» Exercise directions: Below are records with pictures. Transcribe exactly, and only, the lines from the line with "ATOM 42 C C" to the line with "ATOM 80 O O", both ends included, but not the pictures.

» Extracted data:
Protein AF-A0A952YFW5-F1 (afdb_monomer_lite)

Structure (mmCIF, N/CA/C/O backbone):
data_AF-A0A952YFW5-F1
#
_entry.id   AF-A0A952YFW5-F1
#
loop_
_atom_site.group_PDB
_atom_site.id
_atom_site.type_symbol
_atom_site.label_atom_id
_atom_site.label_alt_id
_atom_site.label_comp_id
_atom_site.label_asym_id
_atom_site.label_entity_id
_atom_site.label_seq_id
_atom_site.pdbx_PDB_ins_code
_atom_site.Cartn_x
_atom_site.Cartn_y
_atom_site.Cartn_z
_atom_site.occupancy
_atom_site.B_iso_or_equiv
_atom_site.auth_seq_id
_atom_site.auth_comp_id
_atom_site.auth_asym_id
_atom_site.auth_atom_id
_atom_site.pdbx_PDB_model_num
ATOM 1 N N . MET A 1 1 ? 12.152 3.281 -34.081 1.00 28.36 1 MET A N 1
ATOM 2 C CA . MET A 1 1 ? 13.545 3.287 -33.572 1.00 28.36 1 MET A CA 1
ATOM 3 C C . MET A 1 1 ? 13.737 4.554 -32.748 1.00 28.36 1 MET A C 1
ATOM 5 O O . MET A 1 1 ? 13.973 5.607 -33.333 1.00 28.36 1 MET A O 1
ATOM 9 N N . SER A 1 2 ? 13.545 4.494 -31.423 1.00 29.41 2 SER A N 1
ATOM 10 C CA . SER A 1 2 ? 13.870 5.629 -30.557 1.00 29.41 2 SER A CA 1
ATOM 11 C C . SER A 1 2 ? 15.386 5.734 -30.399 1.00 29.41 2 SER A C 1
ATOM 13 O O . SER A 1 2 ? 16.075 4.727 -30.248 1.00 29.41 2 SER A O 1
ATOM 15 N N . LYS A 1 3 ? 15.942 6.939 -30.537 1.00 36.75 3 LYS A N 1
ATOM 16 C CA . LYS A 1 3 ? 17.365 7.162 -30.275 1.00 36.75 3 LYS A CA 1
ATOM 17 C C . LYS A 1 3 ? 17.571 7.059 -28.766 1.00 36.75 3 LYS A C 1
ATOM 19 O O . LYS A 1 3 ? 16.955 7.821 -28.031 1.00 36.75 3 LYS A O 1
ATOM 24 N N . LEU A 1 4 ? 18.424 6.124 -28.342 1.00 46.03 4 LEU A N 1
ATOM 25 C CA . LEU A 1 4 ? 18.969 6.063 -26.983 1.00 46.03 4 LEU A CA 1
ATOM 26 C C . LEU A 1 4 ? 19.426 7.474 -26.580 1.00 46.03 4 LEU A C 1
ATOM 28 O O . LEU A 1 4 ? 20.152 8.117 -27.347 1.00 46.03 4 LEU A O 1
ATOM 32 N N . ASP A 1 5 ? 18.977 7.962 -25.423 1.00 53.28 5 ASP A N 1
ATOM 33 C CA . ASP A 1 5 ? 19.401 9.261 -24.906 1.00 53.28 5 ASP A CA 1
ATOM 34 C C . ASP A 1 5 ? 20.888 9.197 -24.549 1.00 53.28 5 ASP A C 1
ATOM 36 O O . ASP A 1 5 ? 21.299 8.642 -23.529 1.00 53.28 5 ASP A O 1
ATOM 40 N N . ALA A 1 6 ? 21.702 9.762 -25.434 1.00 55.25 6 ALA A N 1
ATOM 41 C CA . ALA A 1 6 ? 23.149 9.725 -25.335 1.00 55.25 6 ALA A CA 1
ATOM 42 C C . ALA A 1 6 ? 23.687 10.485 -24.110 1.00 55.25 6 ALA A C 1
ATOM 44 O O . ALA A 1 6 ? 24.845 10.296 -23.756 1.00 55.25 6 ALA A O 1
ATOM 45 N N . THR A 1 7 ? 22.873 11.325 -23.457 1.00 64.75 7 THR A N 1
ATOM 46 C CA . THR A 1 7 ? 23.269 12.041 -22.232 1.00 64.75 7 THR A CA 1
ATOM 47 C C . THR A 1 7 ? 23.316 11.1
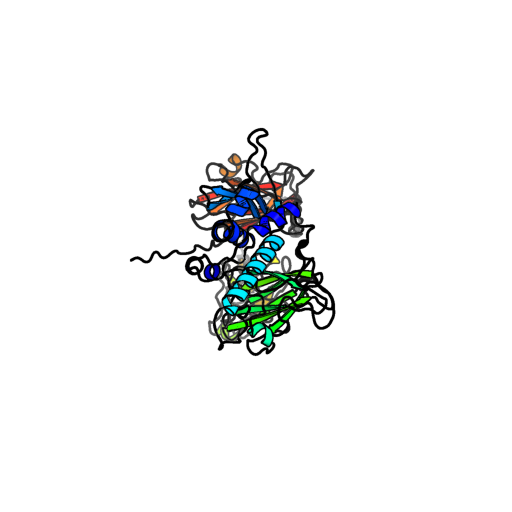38 -20.998 1.00 64.75 7 THR A C 1
ATOM 49 O O . THR A 1 7 ? 23.912 11.504 -19.989 1.00 64.75 7 THR A O 1
ATOM 52 N N . ARG A 1 8 ? 22.736 9.937 -21.089 1.00 67.00 8 ARG A N 1
ATOM 53 C CA . ARG A 1 8 ? 22.646 8.944 -20.006 1.00 67.00 8 ARG A CA 1
ATOM 54 C C . ARG A 1 8 ? 23.648 7.801 -20.158 1.00 67.00 8 ARG A C 1
ATOM 56 O O . ARG A 1 8 ? 23.465 6.714 -19.611 1.00 67.00 8 ARG A O 1
ATOM 63 N N . VAL A 1 9 ? 24.687 8.070 -20.939 1.00 76.75 9 VAL A N 1
ATOM 64 C CA . VAL A 1 9 ? 25.814 7.195 -21.227 1.00 76.75 9 VAL A CA 1
ATOM 65 C C . VAL A 1 9 ? 27.071 8.033 -21.022 1.00 76.75 9 VAL A C 1
ATOM 67 O O . VAL A 1 9 ? 27.255 9.037 -21.709 1.00 76.75 9 VAL A O 1
ATOM 70 N N . SER A 1 10 ? 27.927 7.652 -20.075 1.00 83.75 10 SER A N 1
ATOM 71 C CA . SER A 1 10 ? 29.109 8.446 -19.715 1.00 83.75 10 SER A CA 1
ATOM 72 C C . SER A 1 10 ? 30.132 8.539 -20.847 1.00 83.75 10 SER A C 1
ATOM 74 O O . SER A 1 10 ? 30.815 9.553 -20.974 1.00 83.75 10 SER A O 1
ATOM 76 N N . ASP A 1 11 ? 30.224 7.492 -21.669 1.00 84.06 11 ASP A N 1
ATOM 77 C CA . ASP A 1 11 ? 31.056 7.439 -22.866 1.00 84.06 11 ASP A CA 1
ATOM 78 C C . ASP A 1 11 ? 30.293 6.778 -24.023 1.00 84.06 11 ASP A C 1
ATOM 80 O O . ASP A 1 11 ? 30.090 5.565 -24.077 1.00 84.06 11 ASP A O 1
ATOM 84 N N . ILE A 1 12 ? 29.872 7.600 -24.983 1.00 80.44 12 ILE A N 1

» Written response:
ATOM 42 C C . ALA A 1 6 ? 23.687 10.485 -24.110 1.00 55.25 6 ALA A C 1
ATOM 44 O O . ALA A 1 6 ? 24.845 10.296 -23.756 1.00 55.25 6 ALA A O 1
ATOM 45 N N . THR A 1 7 ? 22.873 11.325 -23.457 1.00 64.75 7 THR A N 1
ATOM 46 C CA . THR A 1 7 ? 23.269 12.041 -22.232 1.00 64.75 7 THR A CA 1
ATOM 47 C C . THR A 1 7 ? 23.316 11.1
38 -20.998 1.00 64.75 7 THR A C 1
ATOM 49 O O . THR A 1 7 ? 23.912 11.504 -19.989 1.00 64.75 7 THR A O 1
ATOM 52 N N . ARG A 1 8 ? 22.736 9.937 -21.089 1.00 67.00 8 ARG A N 1
ATOM 53 C CA . ARG A 1 8 ? 22.646 8.944 -20.006 1.00 67.00 8 ARG A CA 1
ATOM 54 C C . ARG A 1 8 ? 23.648 7.801 -20.158 1.00 67.00 8 ARG A C 1
ATOM 56 O O . ARG A 1 8 ? 23.465 6.714 -19.611 1.00 67.00 8 ARG A O 1
ATOM 63 N N . VAL A 1 9 ? 24.687 8.070 -20.939 1.00 76.75 9 VAL A N 1
ATOM 64 C CA . VAL A 1 9 ? 25.814 7.195 -21.227 1.00 76.75 9 VAL A CA 1
ATOM 65 C C . VAL A 1 9 ? 27.071 8.033 -21.022 1.00 76.75 9 VAL A C 1
ATOM 67 O O . VAL A 1 9 ? 27.255 9.037 -21.709 1.00 76.75 9 VAL A O 1
ATOM 70 N N . SER A 1 10 ? 27.927 7.652 -20.075 1.00 83.75 10 SER A N 1
ATOM 71 C CA . SER A 1 10 ? 29.109 8.446 -19.715 1.00 83.75 10 SER A CA 1
ATOM 72 C C . SER A 1 10 ? 30.132 8.539 -20.847 1.00 83.75 10 SER A C 1
ATOM 74 O O . SER A 1 10 ? 30.815 9.553 -20.974 1.00 83.75 10 SER A O 1
ATOM 76 N N . ASP A 1 11 ? 30.224 7.492 -21.669 1.00 84.06 11 ASP A N 1
ATOM 77 C CA . ASP A 1 11 ? 31.056 7.439 -22.866 1.00 84.06 11 ASP A CA 1
ATOM 78 C C . ASP A 1 11 ? 30.293 6.778 -24.023 1.00 84.06 11 ASP A C 1
ATOM 80 O O . ASP A 1 11 ? 30.090 5.565 -24.077 1.00 84.06 11 ASP A O 1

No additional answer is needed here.